How can Turkey stop the cycle of terrorism?
Twenty-seven of those killed were police and two were civilians, Turkish interior minister said. Photograph: (Reuters)
With the latest terrorist attack on Turkish soil—twin blasts close to the Besiktas football stadium in Istanbul that killed at least 38 people and injured many more—the inevitable focus will be on heightened security, an expectation of solidarity from global allies, and questions about how it was able to happen.
The fact remains, however, that another terrorist attack in Turkey is sad, yet almost inevitable. It was clear from the outset that this was likely to be a Kurdish militant attack. Three broad groups have been responsible for multiple attacks over the past year in Turkey: Islamist extremists, left-wing radicals and Kurdish militants.
To strike outside the Besiktas football stadium—a club known for its traditionally left-leaning support base—would be a strange target for left-wing groups. To target the police, who were the majority of the victims, would be unusual for Islamic State-inspired extremists, who tend to focus on soft, civilian targets, often in areas frequented by Western tourists.
While there is a continuum of Kurdish political activism from the TAK to the HDP, there is a wide gulf between them in terms of actions
Sure enough, the attack was claimed by the Kurdistan Freedom Hawks (TAK), a splinter group of the more widely known Kurdistan Workers’ Party (PKK). The distinction will matter little to Turkey’s government, and perhaps even less to shocked outside observers around the world. Yet in that distinction lies the heart of the problem in Turkey today.
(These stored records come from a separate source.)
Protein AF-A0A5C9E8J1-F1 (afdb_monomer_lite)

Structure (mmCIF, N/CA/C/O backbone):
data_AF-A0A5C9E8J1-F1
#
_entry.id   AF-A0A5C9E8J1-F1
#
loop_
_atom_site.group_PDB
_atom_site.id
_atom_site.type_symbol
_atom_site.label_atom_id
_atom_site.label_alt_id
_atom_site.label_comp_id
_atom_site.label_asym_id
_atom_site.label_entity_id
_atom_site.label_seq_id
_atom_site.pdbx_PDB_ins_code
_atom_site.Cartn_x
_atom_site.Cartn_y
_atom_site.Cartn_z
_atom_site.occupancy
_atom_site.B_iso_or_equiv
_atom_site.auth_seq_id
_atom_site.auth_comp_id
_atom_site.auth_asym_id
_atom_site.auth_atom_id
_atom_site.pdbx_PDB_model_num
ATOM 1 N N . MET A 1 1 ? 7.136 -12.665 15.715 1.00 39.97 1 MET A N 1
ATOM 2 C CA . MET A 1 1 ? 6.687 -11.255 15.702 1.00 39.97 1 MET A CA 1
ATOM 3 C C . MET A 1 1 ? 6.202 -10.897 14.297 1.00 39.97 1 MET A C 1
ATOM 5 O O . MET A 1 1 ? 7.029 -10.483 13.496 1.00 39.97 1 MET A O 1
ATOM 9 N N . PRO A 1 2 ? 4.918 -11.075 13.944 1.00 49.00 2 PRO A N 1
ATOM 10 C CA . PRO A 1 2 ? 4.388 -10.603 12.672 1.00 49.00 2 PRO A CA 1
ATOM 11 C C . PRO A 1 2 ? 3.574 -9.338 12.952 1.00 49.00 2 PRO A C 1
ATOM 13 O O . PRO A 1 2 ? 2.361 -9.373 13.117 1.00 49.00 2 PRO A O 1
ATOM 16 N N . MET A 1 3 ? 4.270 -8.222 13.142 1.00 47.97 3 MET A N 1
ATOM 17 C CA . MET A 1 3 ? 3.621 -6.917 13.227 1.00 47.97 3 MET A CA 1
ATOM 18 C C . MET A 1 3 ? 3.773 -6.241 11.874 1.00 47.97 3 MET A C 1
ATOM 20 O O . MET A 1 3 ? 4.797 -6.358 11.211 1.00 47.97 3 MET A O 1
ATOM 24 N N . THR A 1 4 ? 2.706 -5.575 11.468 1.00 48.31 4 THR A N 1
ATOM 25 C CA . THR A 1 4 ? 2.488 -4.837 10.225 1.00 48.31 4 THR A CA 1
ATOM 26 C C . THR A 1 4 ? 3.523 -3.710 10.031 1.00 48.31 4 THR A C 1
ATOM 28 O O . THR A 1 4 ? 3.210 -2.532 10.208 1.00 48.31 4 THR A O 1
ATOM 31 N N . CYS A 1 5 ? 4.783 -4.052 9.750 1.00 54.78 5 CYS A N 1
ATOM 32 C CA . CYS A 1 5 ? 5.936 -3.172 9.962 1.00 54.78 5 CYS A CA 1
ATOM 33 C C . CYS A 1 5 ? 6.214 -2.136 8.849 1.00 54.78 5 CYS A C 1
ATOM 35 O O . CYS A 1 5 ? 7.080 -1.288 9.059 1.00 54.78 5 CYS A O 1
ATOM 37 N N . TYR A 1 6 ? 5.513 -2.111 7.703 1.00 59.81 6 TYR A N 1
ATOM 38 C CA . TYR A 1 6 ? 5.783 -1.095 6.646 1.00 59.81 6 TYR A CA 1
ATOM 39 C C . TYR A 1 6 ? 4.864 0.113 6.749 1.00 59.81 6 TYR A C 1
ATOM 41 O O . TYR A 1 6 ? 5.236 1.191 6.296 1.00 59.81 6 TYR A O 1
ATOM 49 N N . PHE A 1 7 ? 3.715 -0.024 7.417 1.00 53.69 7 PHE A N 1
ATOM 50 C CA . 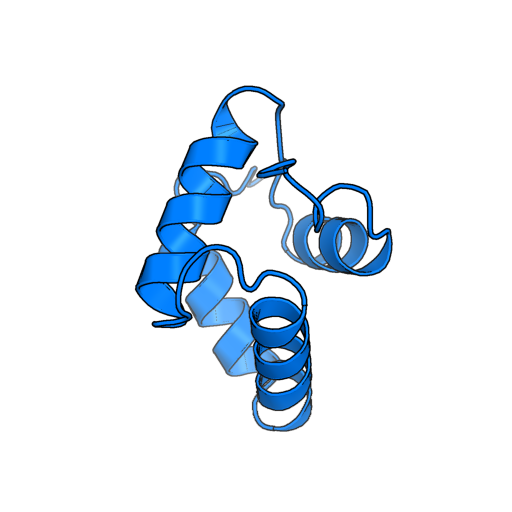PHE A 1 7 ? 2.808 1.099 7.655 1.00 53.69 7 PHE A CA 1
ATOM 51 C C . PHE A 1 7 ? 3.365 2.110 8.655 1.00 53.69 7 PHE A C 1
ATOM 53 O O . PHE A 1 7 ? 2.911 3.245 8.666 1.00 53.69 7 PHE A O 1
ATOM 60 N N . SER A 1 8 ? 4.357 1.750 9.471 1.00 53.41 8 SER A N 1
ATOM 61 C CA . SER A 1 8 ? 5.085 2.712 10.313 1.00 53.41 8 SER A CA 1
ATOM 62 C C . SER A 1 8 ? 6.222 3.414 9.564 1.00 53.41 8 SER A C 1
ATOM 64 O O . SER A 1 8 ? 6.816 4.349 10.092 1.00 53.41 8 SER A O 1
ATOM 66 N N . ASN A 1 9 ? 6.537 2.982 8.339 1.00 59.91 9 ASN A N 1
ATOM 67 C CA . ASN A 1 9 ? 7.610 3.550 7.539 1.00 59.91 9 ASN A CA 1
ATOM 68 C C . ASN A 1 9 ? 7.045 4.719 6.717 1.00 59.91 9 ASN A C 1
ATOM 70 O O . ASN A 1 9 ? 6.282 4.505 5.773 1.00 59.91 9 ASN A O 1
ATOM 74 N N . SER A 1 10 ? 7.412 5.956 7.071 1.00 59.41 10 SER A N 1
ATOM 75 C CA . SER A 1 10 ? 6.844 7.181 6.476 1.00 59.41 10 SER A CA 1
ATOM 76 C C . SER A 1 10 ? 6.872 7.186 4.949 1.00 59.41 10 SER A C 1
ATOM 78 O O . SER A 1 10 ? 5.915 7.617 4.324 1.00 59.41 10 SER A O 1
ATOM 80 N N . ARG A 1 11 ? 7.896 6.582 4.342 1.00 66.00 11 ARG A N 1
ATOM 81 C CA . ARG A 1 11 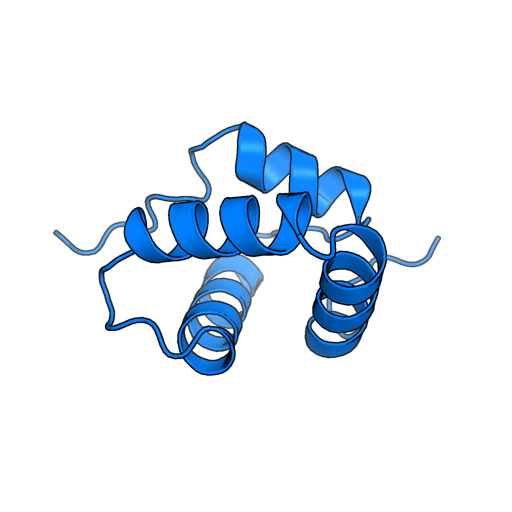? 8.062 6.532 2.883 1.00 66.00 11 ARG A CA 1
ATOM 82 C C . ARG A 1 11 ? 6.987 5.735 2.146 1.00 66.00 11 ARG A C 1
ATOM 84 O O . ARG A 1 11 ? 6.710 6.018 0.987 1.00 66.00 11 ARG A O 1
ATOM 91 N N . MET A 1 12 ? 6.420 4.709 2.780 1.00 70.06 12 MET A N 1
ATOM 92 C CA . MET A 1 12 ? 5.365 3.913 2.153 1.00 70.06 12 MET A CA 1
ATOM 93 C C . MET A 1 12 ? 4.020 4.622 2.287 1.00 70.06 12 MET A C 1
ATOM 95 O O . MET A 1 12 ? 3.262 4.653 1.325 1.00 70.06 12 MET A O 1
ATOM 99 N N . LYS A 1 13 ? 3.773 5.283 3.430 1.00 70.19 13 LYS A N 1
ATOM 100 C CA . LYS A 1 13 ? 2.638 6.205 3.569 1.00 70.19 13 LYS A CA 1
ATOM 101 C C . LYS A 1 13 ? 2.712 7.347 2.562 1.00 70.19 13 LYS A C 1
ATOM 103 O O . LYS A 1 13 ? 1.700 7.647 1.954 1.00 70.19 13 LYS A O 1
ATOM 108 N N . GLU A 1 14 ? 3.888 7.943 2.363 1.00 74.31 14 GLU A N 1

Turkey: Fighting at the extremes
The nuance that President Recep Tayyip Erdogan’s government will avoid drawing out is that the TAK represents the most extreme wing of Kurdish militancy in Turkey. While Kurdish militants still proclaim that the imprisoned Abdullah Ocalan is their leader, they exist as an expression of the dissatisfaction among some with the passive direction of the PKK in the mid-2000s, when it began engaging politically with the Justice and Development Party (AKP) government.
How much the TAK and the PKK work together or apart is hard to assess in the opaque world of militancy, yet at the other end of the spectrum, the near-outlawed political party, the Peoples’ Democratic Party (HDP), is widely regarded as the non-violent political affiliate of the PKK in Turkish politics. While there is a continuum of Kurdish political activism from the TAK to the HDP, there is a wide gulf between them in terms of actions.
Faced with a build-up of Turkish nationalism from the ruling party, the reaction in Kurdish militancy is a similar move to the extremes.
It is in that gulf that Erdogan’s government must seek a political resolution to the deepening conflict in the country. Yet it is a conflict for which no end appears to be in sight. Indeed, two parallel events have conspired to make a reduction in this conflict highly unlikely. Ironically, they are events in which the PKK was not directly involved.
The first is the rise of Islamic State (IS) in neighbouring Syria, and the second is the attempted coup of July 2016 in Turkey. In combination, both events have placed Erdogan in a combative role as president—the footing of a classic war president. It has increased the nationalist posturing of his government, which has led it back into old conflict paradigms of the Turkish state.
Whether these events have accelerated a trend that Erdogan’s government was likely to follow eventually anyway, or whether they pushed it toward this extreme and away from consensus politics is hard to judge. However, the destination is the same. There is increasingly little daylight between the position of the ruling AKP and that of the hardline nationalist—and avowedly anti-Kurdish—MHP, or Nationalist Movement Party, in the Turkish political landscape.
Had Erdogan and the PKK leadership acted differently, the Turkish engagement in Syria against the Kurdish People’s Protection Units (YPG) might not have the character that it does, and the post-coup crackdown on Kurdish political figures within Turkey might not have occurred. After all, the AKP government itself has not claimed the coup to be a Kurdish plot, but rather one perpetrated by Fethullah Gulen’s Islamist movement.
The strength to bend
Supporters of the Turkish government might ask why it should be they that change course. The usual mantra is that one should never bow to terrorists and that any compromise is defeat.
But the facts on the ground are such that Erdogan’s government now has the undisputed upper hand in Turkish politics. It has no threat from within the parliamentary system. President Erdogan is increasingly unchallengeable.
Faced with a build-up of Turkish nationalism from the ruling party, the reaction in Kurdish militancy is a similar move to the extremes. Yet in any battle, the weaker side has a tendency to entrench its positions. Its very weakness makes it loath to offer an olive branch. Were Erdogan’s government—from a position of strength—to play peacemaker with those Kurdish activists willing to reject violence, it could set the agenda.
Whenever Erdogan feels the time is right, he must rediscover an ability to apply the carrot as well as the stick. If he doesn’t, he may be left with an increasingly ungovernable country.